Terminó escondiéndose entre los árboles, castañeando su dentadura ante el cansancio y el gran desgaste de emerger de su confín. Entonces vio a sus primeros humanos: dos hombres, uno que olía a enfermedad, a gases estomacales. Era viejo y decrépito. A su hijo lo paladeó sabroso. Detrás de ellos le seguía una comitiva, gente del pueblo cercano. Para el ser divino sólo eran parte del rebaño que lo adoraría. Con ellos venían más objetos cuadrados como el rojo de la sangre de veneno. Los humanos se juntaron ante las piedras de su sepulcro. Estuvieron mirando el descubrimiento y se marcharon, quedándose sólo los hombres que removieron la piedra.
—¿Crees que nos den dinero, pa? —preguntó el joven a su progenitor que permanecía en cuclillas mirando la tumba descubierta.
—Lo pediremos, mijo. Es nuestra tierra. Si quieren estas piedras, tendrán que pagar —contestó Camilo. Se levantó, rascándose la cabeza al comprender que su tractor había cambiado de lugar y un charco de gasolina emanaba de él. Alzó la mirada hacia el bosque, donde los ojos divinos lo vigilaban. Le pareció ver algo. El campesino no comprendió qué era, pero se sintió atraído.

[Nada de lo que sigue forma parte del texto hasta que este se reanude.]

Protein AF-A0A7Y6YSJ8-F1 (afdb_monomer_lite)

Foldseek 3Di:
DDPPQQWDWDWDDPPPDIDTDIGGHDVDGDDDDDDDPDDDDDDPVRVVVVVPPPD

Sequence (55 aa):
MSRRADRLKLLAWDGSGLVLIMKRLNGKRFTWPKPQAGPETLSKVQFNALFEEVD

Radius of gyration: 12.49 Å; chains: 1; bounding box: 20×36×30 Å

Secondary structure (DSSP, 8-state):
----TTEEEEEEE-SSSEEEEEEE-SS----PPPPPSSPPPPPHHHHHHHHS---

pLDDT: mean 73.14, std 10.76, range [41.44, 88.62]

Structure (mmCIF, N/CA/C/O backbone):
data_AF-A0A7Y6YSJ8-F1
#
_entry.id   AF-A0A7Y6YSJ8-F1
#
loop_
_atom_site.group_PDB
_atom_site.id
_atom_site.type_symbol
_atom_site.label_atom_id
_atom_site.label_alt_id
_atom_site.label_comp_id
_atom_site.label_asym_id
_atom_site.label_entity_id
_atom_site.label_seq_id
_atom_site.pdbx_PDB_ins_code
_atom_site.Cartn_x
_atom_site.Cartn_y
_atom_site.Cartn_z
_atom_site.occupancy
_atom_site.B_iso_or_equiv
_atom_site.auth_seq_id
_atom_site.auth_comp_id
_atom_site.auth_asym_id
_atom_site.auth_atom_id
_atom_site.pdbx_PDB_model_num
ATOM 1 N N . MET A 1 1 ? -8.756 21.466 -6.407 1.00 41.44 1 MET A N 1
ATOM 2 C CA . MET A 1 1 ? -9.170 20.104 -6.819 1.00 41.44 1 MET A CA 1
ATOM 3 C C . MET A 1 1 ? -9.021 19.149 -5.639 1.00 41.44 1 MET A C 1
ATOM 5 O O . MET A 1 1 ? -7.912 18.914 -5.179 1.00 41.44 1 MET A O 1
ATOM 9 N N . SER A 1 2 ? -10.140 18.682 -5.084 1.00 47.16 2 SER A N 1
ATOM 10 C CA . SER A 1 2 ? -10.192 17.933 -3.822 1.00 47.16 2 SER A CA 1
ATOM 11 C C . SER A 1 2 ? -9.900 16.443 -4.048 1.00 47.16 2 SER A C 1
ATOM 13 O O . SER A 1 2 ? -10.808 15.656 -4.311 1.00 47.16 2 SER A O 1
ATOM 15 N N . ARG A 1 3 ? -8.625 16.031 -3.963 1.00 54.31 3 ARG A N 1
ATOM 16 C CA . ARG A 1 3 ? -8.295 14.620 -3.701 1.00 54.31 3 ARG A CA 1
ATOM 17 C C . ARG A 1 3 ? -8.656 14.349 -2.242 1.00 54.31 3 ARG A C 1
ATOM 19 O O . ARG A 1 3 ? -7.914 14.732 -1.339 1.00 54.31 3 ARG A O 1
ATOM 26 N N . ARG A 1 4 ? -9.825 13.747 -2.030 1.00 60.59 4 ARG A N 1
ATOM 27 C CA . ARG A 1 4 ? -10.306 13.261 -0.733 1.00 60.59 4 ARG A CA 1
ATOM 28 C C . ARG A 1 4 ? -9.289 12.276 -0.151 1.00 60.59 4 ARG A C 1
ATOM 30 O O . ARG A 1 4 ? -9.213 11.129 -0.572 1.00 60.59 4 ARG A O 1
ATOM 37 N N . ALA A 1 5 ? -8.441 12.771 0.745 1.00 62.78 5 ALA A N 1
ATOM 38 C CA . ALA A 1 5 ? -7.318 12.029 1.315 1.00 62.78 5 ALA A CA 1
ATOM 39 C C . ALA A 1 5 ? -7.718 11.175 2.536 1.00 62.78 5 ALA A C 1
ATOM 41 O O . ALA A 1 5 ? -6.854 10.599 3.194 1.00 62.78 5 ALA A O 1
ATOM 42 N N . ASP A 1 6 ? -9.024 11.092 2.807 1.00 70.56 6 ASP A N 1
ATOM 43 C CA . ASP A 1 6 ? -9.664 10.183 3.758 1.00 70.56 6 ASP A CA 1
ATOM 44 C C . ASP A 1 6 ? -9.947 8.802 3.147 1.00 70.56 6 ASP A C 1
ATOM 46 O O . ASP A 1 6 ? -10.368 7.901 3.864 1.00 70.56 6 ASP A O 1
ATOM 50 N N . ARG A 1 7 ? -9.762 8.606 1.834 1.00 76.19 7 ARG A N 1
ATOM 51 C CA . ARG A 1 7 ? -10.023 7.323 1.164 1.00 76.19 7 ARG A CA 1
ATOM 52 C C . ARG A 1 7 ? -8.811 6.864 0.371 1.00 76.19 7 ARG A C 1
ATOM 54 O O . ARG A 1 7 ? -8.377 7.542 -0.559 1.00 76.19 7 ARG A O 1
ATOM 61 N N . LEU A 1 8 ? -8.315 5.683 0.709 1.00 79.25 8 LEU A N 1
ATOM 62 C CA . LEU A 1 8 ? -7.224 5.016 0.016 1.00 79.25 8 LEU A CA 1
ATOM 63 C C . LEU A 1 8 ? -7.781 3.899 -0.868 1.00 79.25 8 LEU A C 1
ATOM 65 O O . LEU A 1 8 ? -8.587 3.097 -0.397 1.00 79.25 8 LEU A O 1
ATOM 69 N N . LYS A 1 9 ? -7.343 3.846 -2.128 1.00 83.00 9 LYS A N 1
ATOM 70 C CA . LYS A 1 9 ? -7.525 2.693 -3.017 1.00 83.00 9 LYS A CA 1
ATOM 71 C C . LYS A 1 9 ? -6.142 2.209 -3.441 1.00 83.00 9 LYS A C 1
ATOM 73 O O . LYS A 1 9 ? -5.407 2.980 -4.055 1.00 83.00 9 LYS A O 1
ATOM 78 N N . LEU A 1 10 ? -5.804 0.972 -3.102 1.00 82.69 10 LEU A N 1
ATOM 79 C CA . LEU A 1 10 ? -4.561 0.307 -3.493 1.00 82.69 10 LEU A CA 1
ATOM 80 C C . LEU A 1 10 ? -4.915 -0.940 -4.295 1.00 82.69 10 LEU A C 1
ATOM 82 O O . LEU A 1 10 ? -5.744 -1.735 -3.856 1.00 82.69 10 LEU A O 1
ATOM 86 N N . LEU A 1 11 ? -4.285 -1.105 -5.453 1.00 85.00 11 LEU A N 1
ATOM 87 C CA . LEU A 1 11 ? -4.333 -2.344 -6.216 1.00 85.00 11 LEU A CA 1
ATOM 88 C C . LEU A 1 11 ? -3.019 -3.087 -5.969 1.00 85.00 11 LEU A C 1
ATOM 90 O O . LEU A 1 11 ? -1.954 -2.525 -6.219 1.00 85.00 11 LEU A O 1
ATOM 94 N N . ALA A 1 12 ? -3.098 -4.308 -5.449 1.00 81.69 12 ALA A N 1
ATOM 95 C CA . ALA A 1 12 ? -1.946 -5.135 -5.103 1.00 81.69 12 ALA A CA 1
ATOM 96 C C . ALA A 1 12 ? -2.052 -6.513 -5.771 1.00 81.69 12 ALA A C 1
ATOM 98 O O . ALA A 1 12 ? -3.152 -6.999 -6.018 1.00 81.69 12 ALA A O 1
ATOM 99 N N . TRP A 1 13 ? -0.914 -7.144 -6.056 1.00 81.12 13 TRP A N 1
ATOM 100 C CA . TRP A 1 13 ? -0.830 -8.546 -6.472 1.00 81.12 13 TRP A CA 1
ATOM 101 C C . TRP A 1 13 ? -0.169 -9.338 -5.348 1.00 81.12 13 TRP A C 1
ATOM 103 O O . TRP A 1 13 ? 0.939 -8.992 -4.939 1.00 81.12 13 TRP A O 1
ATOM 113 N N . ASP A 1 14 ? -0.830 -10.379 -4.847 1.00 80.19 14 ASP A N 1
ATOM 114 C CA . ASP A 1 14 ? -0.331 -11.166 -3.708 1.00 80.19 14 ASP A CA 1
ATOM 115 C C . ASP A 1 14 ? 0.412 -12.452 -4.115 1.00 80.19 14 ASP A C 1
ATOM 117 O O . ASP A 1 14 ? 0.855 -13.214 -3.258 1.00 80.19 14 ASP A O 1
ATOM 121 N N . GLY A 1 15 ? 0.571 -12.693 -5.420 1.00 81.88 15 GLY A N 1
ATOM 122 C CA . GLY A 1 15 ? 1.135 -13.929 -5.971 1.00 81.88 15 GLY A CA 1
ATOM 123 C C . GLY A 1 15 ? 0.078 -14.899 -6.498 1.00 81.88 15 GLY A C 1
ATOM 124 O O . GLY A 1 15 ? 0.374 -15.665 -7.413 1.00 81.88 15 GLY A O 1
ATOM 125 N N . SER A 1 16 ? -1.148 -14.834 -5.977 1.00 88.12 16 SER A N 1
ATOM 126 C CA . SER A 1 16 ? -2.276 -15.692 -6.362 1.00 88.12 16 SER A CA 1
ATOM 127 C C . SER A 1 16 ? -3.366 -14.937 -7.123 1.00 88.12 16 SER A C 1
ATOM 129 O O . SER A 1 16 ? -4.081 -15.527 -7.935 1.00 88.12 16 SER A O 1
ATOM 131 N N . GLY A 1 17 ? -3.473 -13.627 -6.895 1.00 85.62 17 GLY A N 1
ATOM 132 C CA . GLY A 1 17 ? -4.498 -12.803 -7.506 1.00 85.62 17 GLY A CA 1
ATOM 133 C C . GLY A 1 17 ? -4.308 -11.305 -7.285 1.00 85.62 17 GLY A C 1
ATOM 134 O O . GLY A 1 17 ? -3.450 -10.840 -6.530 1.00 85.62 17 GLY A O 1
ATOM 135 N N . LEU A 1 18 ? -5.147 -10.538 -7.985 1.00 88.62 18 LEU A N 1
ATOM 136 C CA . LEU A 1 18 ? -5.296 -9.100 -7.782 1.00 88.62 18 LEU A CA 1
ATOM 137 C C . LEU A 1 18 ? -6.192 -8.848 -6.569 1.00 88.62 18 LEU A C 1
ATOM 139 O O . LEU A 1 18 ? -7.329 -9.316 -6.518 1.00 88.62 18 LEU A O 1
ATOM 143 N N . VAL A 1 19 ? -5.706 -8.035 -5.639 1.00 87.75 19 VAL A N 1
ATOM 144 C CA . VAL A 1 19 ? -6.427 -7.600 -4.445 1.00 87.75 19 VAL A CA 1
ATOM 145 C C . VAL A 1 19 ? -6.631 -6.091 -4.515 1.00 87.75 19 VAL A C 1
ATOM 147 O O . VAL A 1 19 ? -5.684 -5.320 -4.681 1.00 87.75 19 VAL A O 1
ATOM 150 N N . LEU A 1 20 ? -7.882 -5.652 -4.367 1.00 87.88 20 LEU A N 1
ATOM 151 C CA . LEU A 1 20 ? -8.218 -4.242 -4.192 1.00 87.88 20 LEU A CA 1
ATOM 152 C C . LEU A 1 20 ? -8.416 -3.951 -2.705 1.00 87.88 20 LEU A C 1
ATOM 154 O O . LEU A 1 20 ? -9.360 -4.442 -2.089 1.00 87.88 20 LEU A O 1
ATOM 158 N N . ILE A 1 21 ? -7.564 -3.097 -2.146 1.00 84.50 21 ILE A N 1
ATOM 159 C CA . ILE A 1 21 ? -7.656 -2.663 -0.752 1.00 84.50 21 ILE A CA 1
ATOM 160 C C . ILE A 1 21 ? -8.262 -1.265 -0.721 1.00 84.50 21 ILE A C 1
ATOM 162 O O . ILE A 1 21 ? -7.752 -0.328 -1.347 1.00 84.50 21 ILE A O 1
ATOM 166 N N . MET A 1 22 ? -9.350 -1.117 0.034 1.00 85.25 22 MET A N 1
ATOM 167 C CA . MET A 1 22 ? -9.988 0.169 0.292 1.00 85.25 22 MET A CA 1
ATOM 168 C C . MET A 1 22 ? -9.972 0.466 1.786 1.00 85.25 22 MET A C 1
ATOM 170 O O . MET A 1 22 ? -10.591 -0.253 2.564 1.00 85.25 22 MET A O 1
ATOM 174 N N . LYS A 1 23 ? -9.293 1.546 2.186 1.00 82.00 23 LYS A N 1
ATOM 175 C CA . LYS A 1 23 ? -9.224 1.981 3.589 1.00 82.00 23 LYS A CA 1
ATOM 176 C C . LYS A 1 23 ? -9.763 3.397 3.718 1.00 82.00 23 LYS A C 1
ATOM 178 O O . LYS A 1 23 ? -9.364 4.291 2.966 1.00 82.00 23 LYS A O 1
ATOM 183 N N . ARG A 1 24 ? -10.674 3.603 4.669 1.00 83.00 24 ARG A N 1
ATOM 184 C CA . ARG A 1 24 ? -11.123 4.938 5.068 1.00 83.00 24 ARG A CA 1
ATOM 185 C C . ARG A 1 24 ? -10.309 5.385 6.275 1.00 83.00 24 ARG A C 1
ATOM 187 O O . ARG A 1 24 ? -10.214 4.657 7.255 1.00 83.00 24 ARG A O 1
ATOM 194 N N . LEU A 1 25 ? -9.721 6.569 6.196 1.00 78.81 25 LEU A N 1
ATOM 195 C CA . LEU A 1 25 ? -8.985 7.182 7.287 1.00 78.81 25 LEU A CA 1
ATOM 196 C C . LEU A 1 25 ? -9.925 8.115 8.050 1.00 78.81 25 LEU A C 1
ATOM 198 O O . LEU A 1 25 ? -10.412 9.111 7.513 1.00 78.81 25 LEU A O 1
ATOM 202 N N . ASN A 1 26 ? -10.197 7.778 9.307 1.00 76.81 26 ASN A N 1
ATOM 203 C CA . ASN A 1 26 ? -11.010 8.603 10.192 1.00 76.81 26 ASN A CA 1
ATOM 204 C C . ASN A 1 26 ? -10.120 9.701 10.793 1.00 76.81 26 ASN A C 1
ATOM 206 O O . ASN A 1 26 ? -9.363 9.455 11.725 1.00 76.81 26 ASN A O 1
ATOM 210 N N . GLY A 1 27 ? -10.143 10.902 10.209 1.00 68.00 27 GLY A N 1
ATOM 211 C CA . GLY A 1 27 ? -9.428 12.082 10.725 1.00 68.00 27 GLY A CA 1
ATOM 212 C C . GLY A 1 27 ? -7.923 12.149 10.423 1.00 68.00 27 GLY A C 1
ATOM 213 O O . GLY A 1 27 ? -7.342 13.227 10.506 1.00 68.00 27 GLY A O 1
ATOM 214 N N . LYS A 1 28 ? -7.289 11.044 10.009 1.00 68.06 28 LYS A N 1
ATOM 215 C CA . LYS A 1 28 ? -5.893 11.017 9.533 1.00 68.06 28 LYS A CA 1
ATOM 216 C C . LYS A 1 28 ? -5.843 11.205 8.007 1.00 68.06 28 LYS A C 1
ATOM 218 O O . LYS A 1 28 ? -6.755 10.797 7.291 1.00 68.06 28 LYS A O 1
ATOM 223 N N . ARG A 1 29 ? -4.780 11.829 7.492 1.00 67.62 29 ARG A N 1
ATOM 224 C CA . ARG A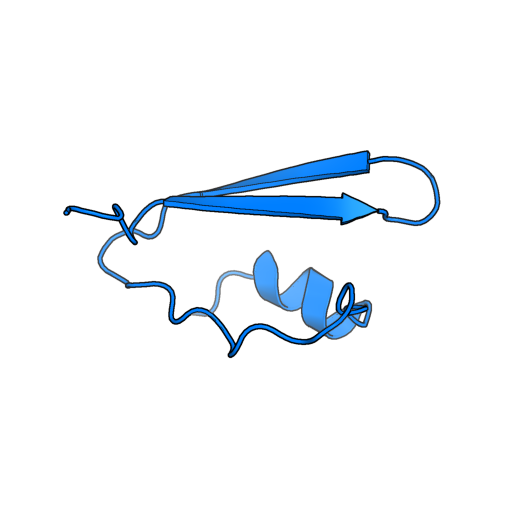 1 29 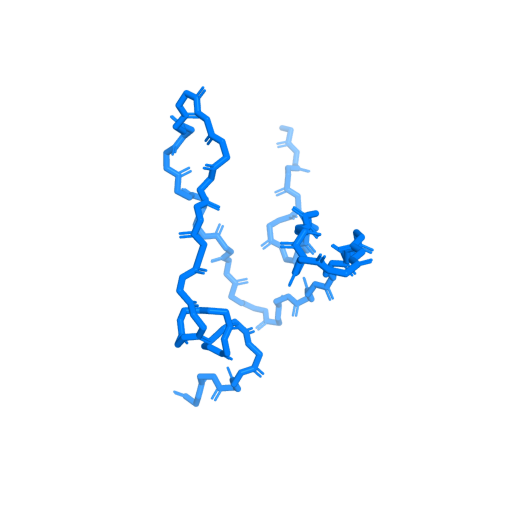? -4.565 12.048 6.050 1.00 67.62 29 ARG A CA 1
ATOM 225 C C . ARG A 1 29 ? -3.459 11.125 5.552 1.00 67.62 29 ARG A C 1
ATOM 227 O O . ARG A 1 29 ? -2.401 11.075 6.169 1.00 67.62 29 ARG A O 1
ATOM 234 N N . PHE A 1 30 ? -3.678 10.426 4.439 1.00 71.69 30 PHE A N 1
ATOM 235 C CA . PHE A 1 30 ? -2.612 9.622 3.840 1.00 71.69 30 PHE A CA 1
ATOM 236 C C . PHE A 1 30 ? -1.593 10.517 3.131 1.00 71.69 30 PHE A C 1
ATOM 238 O O . PHE A 1 30 ? -1.959 11.288 2.235 1.00 71.69 30 PHE A O 1
ATOM 245 N N . THR A 1 31 ? -0.320 10.385 3.495 1.00 74.19 31 THR A N 1
ATOM 246 C CA . THR A 1 31 ? 0.784 10.974 2.735 1.00 74.19 31 THR A CA 1
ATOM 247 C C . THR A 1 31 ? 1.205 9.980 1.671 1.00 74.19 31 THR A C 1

—Hay alguien entre los árboles… —murmuró el hijo que se encaminó al bulto. El olor a podrido se hizo insoportable.
—Debe ser el cabrón de Hipólito. Ése quiere quitarnos la tierra… El desgraciado no tiene llenadera —murmuró Camilo. Del tractor sacó un viejo revólver que guardaba en la caja de herramientas. Con la seguridad del arma en sus manos, siguió a su chamaco hacia el bosque. El viento agitó las ramas, haciéndolas crujir.
Su hijo se detuvo al borde de la pared de árboles, mirando las grandes pisadas y el rastro del ser divino. Se hincó revisando la hojarasca compactada por el gran peso. Imaginó que no podía ser humano, era muy pesado, muy grande. Entre sus meditaciones, una larga y poderosa garra toda músculos sangrantes salió de la parte alta de los pinos para con las uñas cruzar su corazón. Camilo volteó ante el grito. Sólo sacó el arma de su cinturón para disparar una y otra vez. El dios sintió el dolor de las balas, pero supo que no eran mortales, ya que se fundían con su carne viva. La boca se extendió mostrando los colmillos, y se cerró de golpe. Una cascada de sangre emergió del hombro de Camilo ante la desaparición del brazo con la pistola. Masticó la parte del cuerpo arrancada, trozando los huesos como si fueran un suculento caramelo. Volvió a abrir las poderosas quijadas, para arrancar la cabeza. Ésta la tronó en su boca, saboreando el relleno. Fue el primer alimento en siglos. El dios estaba exhausto tras su resguardo milenario.
Saciado, el ser desollado se arropó entre las raíces para retomar fuerzas, para tomar un nuevo sueño, pero esta vez reparador.